| Activity |
In the listing below, the lines starting with the line with "ATOM 48 N N" and going on through the line with "ATOM 93 C CA" are to be reproduced exactly, and only those.

| Dataset extract |
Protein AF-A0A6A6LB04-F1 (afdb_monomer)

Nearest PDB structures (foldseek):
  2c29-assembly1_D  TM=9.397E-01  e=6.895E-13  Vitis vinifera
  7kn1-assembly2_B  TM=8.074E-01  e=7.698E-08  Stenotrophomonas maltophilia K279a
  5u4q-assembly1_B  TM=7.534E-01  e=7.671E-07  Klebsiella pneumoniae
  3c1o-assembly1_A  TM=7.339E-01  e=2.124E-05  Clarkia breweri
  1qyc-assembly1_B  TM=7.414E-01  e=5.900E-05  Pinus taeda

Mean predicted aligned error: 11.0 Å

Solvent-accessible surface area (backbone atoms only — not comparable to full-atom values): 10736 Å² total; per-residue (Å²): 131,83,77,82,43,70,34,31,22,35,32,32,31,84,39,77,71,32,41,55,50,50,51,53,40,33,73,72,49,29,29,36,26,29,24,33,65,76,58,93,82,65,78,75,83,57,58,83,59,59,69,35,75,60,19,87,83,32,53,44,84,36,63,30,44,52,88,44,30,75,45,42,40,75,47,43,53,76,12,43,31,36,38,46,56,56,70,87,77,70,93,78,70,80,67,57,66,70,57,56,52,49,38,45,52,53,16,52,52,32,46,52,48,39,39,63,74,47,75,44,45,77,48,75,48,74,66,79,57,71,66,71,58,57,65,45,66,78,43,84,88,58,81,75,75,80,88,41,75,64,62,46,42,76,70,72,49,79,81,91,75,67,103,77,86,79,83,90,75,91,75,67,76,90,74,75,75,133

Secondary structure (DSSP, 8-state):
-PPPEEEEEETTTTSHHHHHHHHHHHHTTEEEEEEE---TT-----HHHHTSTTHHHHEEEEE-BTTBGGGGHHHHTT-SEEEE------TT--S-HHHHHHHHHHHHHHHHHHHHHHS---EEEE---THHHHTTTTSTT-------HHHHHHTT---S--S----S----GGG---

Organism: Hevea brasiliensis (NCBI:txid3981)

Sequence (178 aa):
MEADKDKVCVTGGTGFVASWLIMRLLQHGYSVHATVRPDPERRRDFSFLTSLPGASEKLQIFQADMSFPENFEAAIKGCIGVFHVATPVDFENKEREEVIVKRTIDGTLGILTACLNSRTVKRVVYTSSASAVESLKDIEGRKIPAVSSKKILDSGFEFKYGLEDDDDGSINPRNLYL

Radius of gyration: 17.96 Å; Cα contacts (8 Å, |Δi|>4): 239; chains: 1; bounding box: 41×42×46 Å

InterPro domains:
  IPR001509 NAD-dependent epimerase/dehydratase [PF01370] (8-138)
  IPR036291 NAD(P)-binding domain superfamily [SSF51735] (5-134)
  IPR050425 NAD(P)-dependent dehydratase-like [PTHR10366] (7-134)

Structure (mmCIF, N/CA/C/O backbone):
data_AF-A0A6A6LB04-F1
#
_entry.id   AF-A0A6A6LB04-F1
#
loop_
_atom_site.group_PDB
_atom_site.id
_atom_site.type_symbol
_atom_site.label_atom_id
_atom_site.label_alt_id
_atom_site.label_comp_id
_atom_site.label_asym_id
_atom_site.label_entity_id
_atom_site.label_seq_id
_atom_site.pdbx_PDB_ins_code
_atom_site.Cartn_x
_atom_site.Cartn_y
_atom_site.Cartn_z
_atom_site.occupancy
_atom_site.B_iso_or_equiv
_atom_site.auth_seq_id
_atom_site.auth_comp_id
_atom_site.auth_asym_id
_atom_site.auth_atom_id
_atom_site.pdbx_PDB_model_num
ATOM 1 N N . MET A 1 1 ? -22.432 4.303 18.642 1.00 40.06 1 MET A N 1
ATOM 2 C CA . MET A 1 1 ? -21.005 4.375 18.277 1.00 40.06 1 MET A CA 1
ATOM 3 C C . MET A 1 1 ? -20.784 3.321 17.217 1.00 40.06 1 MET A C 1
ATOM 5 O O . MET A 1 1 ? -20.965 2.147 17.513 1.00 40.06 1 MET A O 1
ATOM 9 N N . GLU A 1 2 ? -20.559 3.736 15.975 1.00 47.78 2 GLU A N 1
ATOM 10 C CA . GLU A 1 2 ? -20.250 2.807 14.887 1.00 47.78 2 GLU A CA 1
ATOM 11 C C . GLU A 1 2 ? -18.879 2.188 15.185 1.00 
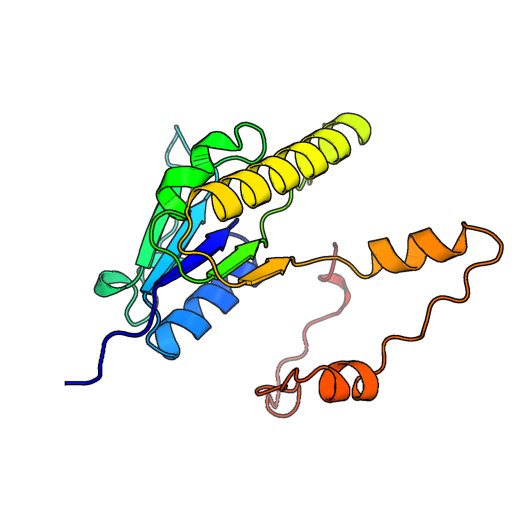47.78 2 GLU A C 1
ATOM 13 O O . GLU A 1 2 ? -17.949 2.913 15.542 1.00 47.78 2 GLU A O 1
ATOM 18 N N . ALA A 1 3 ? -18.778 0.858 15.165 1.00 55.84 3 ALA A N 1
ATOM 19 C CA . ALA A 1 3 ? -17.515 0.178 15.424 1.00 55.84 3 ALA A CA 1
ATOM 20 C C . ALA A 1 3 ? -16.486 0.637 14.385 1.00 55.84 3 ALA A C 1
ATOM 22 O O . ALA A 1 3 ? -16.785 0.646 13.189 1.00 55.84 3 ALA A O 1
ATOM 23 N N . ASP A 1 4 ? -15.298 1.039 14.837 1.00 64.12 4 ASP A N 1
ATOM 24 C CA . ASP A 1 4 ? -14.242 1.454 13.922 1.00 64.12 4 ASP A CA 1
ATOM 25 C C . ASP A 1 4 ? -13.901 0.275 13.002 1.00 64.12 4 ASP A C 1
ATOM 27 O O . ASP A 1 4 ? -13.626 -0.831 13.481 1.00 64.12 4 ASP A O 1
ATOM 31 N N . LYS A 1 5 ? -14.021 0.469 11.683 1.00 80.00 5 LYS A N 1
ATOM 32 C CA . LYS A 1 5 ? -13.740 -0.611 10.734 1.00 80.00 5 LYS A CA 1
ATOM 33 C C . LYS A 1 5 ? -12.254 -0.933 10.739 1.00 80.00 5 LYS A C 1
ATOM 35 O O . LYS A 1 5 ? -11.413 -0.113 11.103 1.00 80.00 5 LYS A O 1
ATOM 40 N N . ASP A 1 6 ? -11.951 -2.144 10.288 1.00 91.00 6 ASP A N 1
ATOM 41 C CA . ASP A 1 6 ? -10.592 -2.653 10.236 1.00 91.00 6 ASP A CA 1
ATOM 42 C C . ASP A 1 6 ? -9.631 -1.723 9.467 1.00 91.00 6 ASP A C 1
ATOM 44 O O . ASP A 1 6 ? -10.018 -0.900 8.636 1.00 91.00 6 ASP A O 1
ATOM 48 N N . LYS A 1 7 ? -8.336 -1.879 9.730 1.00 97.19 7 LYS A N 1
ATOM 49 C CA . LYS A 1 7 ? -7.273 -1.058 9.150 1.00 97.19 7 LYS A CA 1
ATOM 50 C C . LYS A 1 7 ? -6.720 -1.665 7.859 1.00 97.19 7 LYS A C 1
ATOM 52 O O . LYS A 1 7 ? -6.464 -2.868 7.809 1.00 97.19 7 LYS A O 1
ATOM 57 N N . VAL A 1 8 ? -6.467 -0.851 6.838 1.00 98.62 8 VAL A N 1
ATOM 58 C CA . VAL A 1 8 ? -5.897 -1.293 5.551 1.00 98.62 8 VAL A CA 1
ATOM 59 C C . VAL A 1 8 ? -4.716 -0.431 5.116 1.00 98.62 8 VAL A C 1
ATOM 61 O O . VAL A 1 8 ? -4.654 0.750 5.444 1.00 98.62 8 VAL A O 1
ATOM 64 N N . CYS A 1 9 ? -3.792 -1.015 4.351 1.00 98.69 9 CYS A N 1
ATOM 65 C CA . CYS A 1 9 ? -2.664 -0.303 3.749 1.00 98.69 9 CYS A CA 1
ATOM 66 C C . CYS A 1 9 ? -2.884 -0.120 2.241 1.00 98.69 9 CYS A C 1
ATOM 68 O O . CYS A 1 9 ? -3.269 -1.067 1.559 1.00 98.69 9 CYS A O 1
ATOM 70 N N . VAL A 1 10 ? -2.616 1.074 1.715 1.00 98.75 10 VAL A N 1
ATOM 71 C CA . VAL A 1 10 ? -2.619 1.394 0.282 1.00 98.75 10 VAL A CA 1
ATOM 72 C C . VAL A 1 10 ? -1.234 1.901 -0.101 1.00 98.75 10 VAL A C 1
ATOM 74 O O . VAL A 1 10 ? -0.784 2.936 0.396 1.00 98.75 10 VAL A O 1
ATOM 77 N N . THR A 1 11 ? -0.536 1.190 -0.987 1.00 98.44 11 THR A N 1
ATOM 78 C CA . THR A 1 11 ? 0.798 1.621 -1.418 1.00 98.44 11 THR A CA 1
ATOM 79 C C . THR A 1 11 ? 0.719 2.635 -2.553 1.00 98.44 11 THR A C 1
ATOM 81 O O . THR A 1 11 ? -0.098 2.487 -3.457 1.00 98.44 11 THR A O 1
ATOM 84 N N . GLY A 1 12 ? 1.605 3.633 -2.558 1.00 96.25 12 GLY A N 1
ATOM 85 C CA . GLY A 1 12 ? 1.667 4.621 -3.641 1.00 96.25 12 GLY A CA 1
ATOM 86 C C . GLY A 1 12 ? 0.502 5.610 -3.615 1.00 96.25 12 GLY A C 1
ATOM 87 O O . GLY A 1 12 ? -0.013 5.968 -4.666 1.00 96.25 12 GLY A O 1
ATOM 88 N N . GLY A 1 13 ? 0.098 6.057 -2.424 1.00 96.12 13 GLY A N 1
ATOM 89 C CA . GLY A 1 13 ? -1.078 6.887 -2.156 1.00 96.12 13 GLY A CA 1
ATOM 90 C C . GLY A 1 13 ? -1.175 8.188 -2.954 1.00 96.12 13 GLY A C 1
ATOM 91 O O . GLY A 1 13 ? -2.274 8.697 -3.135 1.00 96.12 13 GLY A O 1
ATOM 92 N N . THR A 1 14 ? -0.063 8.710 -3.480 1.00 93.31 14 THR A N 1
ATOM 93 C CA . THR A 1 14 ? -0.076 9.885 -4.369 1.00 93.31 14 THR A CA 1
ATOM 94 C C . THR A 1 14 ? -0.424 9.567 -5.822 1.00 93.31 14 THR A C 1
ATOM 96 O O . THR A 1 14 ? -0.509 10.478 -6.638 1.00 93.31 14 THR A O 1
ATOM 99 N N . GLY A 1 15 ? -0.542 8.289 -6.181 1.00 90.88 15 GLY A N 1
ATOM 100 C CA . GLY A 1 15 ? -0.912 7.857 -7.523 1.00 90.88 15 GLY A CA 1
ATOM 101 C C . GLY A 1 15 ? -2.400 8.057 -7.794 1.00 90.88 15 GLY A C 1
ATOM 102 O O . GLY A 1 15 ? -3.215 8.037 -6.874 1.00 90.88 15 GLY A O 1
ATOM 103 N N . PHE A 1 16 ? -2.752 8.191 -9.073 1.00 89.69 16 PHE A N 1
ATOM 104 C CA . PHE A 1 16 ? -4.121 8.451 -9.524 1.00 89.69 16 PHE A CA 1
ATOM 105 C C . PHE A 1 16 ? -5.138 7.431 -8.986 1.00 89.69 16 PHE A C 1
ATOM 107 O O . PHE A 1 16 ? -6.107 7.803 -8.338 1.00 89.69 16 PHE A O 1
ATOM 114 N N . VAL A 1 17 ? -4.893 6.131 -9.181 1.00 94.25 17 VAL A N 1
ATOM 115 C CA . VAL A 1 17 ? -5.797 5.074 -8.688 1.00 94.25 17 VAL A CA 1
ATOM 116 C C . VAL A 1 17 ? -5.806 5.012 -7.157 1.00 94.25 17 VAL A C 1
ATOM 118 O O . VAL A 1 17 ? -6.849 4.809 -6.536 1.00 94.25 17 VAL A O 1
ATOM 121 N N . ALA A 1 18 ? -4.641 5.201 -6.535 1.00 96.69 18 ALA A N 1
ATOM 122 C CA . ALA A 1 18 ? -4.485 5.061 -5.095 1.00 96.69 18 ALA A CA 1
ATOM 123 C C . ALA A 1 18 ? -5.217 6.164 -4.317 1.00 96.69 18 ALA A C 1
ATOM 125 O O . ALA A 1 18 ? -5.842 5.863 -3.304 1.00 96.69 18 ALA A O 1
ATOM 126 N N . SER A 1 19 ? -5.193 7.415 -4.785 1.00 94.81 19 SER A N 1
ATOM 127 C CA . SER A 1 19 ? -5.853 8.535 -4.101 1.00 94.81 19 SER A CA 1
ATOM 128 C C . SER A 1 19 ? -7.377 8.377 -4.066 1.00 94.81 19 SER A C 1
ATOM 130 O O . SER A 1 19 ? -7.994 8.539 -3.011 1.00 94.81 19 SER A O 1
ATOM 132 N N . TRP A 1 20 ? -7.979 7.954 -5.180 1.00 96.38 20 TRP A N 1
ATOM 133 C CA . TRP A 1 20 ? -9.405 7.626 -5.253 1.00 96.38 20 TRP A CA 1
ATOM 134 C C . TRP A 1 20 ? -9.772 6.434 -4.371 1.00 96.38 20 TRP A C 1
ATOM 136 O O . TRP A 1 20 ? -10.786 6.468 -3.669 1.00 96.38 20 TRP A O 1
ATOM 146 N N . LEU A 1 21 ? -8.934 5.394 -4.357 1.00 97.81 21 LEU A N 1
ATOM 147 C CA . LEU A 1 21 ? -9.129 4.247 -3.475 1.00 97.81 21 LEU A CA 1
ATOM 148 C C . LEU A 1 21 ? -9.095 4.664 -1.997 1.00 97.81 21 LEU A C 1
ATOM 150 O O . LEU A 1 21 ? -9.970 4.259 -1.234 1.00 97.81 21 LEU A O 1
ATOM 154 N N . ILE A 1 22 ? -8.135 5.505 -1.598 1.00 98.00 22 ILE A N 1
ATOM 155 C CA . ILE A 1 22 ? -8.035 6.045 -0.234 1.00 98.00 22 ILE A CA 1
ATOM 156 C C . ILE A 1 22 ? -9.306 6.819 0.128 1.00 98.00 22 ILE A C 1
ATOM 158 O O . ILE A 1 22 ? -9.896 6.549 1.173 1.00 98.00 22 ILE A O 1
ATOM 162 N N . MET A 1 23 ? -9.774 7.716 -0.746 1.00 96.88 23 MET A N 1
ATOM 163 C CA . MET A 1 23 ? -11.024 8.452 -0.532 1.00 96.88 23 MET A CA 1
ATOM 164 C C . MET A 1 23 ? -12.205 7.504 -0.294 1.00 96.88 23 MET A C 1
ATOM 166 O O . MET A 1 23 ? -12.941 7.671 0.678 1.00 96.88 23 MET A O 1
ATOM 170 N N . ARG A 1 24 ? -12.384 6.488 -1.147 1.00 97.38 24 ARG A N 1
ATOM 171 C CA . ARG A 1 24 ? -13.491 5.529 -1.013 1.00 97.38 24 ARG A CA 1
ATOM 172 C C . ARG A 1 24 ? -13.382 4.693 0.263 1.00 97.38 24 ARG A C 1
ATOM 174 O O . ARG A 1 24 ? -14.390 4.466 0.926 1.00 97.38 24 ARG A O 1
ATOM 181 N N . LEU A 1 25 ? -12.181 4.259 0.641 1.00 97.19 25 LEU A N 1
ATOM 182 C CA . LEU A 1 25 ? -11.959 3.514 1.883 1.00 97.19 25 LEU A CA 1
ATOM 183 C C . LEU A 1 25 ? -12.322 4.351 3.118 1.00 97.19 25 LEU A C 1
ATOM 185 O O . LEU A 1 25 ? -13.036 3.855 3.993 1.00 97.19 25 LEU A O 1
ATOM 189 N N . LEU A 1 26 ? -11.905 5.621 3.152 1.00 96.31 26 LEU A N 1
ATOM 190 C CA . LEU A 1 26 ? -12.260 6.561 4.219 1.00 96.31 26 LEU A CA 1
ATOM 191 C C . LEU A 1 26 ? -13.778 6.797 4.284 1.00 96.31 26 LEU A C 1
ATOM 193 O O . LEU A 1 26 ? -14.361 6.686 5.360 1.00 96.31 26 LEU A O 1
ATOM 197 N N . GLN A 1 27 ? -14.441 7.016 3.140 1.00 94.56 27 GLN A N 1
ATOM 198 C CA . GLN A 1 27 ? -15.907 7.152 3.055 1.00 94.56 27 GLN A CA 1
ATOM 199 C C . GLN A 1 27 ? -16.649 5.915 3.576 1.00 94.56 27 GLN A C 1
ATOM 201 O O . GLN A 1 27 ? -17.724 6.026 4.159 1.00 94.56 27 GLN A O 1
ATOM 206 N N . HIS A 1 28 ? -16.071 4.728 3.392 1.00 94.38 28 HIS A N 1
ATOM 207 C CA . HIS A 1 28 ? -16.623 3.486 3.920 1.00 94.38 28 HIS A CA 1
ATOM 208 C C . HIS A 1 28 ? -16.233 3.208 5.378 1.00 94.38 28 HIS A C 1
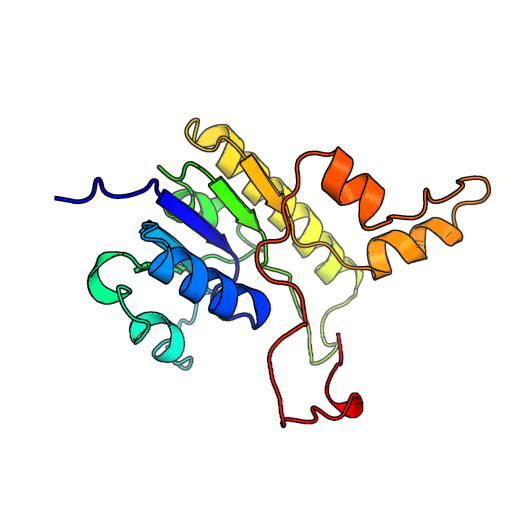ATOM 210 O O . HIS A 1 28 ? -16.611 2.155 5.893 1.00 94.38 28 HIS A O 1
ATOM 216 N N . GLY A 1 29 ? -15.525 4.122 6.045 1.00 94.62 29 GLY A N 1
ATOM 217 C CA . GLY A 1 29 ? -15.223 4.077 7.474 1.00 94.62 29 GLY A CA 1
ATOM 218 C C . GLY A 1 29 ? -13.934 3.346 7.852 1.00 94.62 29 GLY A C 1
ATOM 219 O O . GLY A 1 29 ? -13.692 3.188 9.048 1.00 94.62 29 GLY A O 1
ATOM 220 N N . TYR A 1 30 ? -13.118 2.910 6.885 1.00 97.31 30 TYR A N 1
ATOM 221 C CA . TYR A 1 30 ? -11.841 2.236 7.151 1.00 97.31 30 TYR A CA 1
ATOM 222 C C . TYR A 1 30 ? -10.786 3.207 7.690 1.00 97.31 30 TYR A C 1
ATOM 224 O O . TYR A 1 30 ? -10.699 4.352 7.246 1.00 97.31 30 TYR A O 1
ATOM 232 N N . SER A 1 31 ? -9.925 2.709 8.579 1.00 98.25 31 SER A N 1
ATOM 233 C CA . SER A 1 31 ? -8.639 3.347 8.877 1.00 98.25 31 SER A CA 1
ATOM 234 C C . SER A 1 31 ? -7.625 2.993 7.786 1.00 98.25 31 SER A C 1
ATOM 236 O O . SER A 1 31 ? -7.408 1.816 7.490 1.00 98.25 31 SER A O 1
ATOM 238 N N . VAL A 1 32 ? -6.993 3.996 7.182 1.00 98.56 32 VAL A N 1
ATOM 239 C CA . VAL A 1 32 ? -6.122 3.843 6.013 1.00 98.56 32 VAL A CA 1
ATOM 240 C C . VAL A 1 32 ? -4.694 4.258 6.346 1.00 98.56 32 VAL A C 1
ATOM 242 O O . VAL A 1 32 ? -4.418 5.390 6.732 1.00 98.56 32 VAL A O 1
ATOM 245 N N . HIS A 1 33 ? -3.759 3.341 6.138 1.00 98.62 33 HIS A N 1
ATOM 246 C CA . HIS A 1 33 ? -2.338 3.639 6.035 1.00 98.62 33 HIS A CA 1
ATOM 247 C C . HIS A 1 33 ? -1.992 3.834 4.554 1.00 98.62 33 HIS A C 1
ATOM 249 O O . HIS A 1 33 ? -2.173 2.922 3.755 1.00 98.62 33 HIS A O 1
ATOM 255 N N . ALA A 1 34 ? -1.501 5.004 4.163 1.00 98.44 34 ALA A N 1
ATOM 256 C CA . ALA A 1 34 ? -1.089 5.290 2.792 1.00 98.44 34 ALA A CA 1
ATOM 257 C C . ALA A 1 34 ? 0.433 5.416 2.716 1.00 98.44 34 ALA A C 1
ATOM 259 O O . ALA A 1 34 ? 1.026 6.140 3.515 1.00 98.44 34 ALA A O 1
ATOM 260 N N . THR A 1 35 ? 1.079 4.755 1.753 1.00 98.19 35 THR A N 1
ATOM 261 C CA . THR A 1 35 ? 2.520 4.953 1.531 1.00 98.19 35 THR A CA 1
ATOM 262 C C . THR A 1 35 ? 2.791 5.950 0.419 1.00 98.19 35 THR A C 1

| Answer space |
ATOM 48 N N . LYS A 1 7 ? -8.336 -1.879 9.730 1.00 97.19 7 LYS A N 1
ATOM 49 C CA . LYS A 1 7 ? -7.273 -1.058 9.150 1.00 97.19 7 LYS A CA 1
ATOM 50 C C . LYS A 1 7 ? -6.720 -1.665 7.859 1.00 97.19 7 LYS A C 1
ATOM 52 O O . LYS A 1 7 ? -6.464 -2.868 7.809 1.00 97.19 7 LYS A O 1
ATOM 57 N N . VAL A 1 8 ? -6.467 -0.851 6.838 1.00 98.62 8 VAL A N 1
ATOM 58 C CA . VAL A 1 8 ? -5.897 -1.293 5.551 1.00 98.62 8 VAL A CA 1
ATOM 59 C C . VAL A 1 8 ? -4.716 -0.431 5.116 1.00 98.62 8 VAL A C 1
ATOM 61 O O . VAL A 1 8 ? -4.654 0.750 5.444 1.00 98.62 8 VAL A O 1
ATOM 64 N N . CYS A 1 9 ? -3.792 -1.015 4.351 1.00 98.69 9 CYS A N 1
ATOM 65 C CA . CYS A 1 9 ? -2.664 -0.303 3.749 1.00 98.69 9 CYS A CA 1
ATOM 66 C C . CYS A 1 9 ? -2.884 -0.120 2.241 1.00 98.69 9 CYS A C 1
ATOM 68 O O . CYS A 1 9 ? -3.269 -1.067 1.559 1.00 98.69 9 CYS A O 1
ATOM 70 N N . VAL A 1 10 ? -2.616 1.074 1.715 1.00 98.75 10 VAL A N 1
ATOM 71 C CA . VAL A 1 10 ? -2.619 1.394 0.282 1.00 98.75 10 VAL A CA 1
ATOM 72 C C . VAL A 1 10 ? -1.234 1.901 -0.101 1.00 98.75 10 VAL A C 1
ATOM 74 O O . VAL A 1 10 ? -0.784 2.936 0.396 1.00 98.75 10 VAL A O 1
ATOM 77 N N . THR A 1 11 ? -0.536 1.190 -0.987 1.00 98.44 11 THR A N 1
ATOM 78 C CA . THR A 1 11 ? 0.798 1.621 -1.418 1.00 98.44 11 THR A CA 1
ATOM 79 C C . THR A 1 11 ? 0.719 2.635 -2.553 1.00 98.44 11 THR A C 1
ATOM 81 O O . THR A 1 11 ? -0.098 2.487 -3.457 1.00 98.44 11 THR A O 1
ATOM 84 N N . GLY A 1 12 ? 1.605 3.633 -2.558 1.00 96.25 12 GLY A N 1
ATOM 85 C CA . GLY A 1 12 ? 1.667 4.621 -3.641 1.00 96.25 12 GLY A CA 1
ATOM 86 C C . GLY A 1 12 ? 0.502 5.610 -3.615 1.00 96.25 12 GLY A C 1
ATOM 87 O O . GLY A 1 12 ? -0.013 5.968 -4.666 1.00 96.25 12 GLY A O 1
ATOM 88 N N . GLY A 1 13 ? 0.098 6.057 -2.424 1.00 96.12 13 GLY A N 1
ATOM 89 C CA . GLY A 1 13 ? -1.078 6.887 -2.156 1.00 96.12 13 GLY A CA 1
ATOM 90 C C . GLY A 1 13 ? -1.175 8.188 -2.954 1.00 96.12 13 GLY A C 1
ATOM 91 O O . GLY A 1 13 ? -2.274 8.697 -3.135 1.00 96.12 13 GLY A O 1
ATOM 92 N N . THR A 1 14 ? -0.063 8.710 -3.480 1.00 93.31 14 THR A N 1
ATOM 93 C CA . THR A 1 14 ? -0.076 9.885 -4.369 1.00 93.31 14 THR A CA 1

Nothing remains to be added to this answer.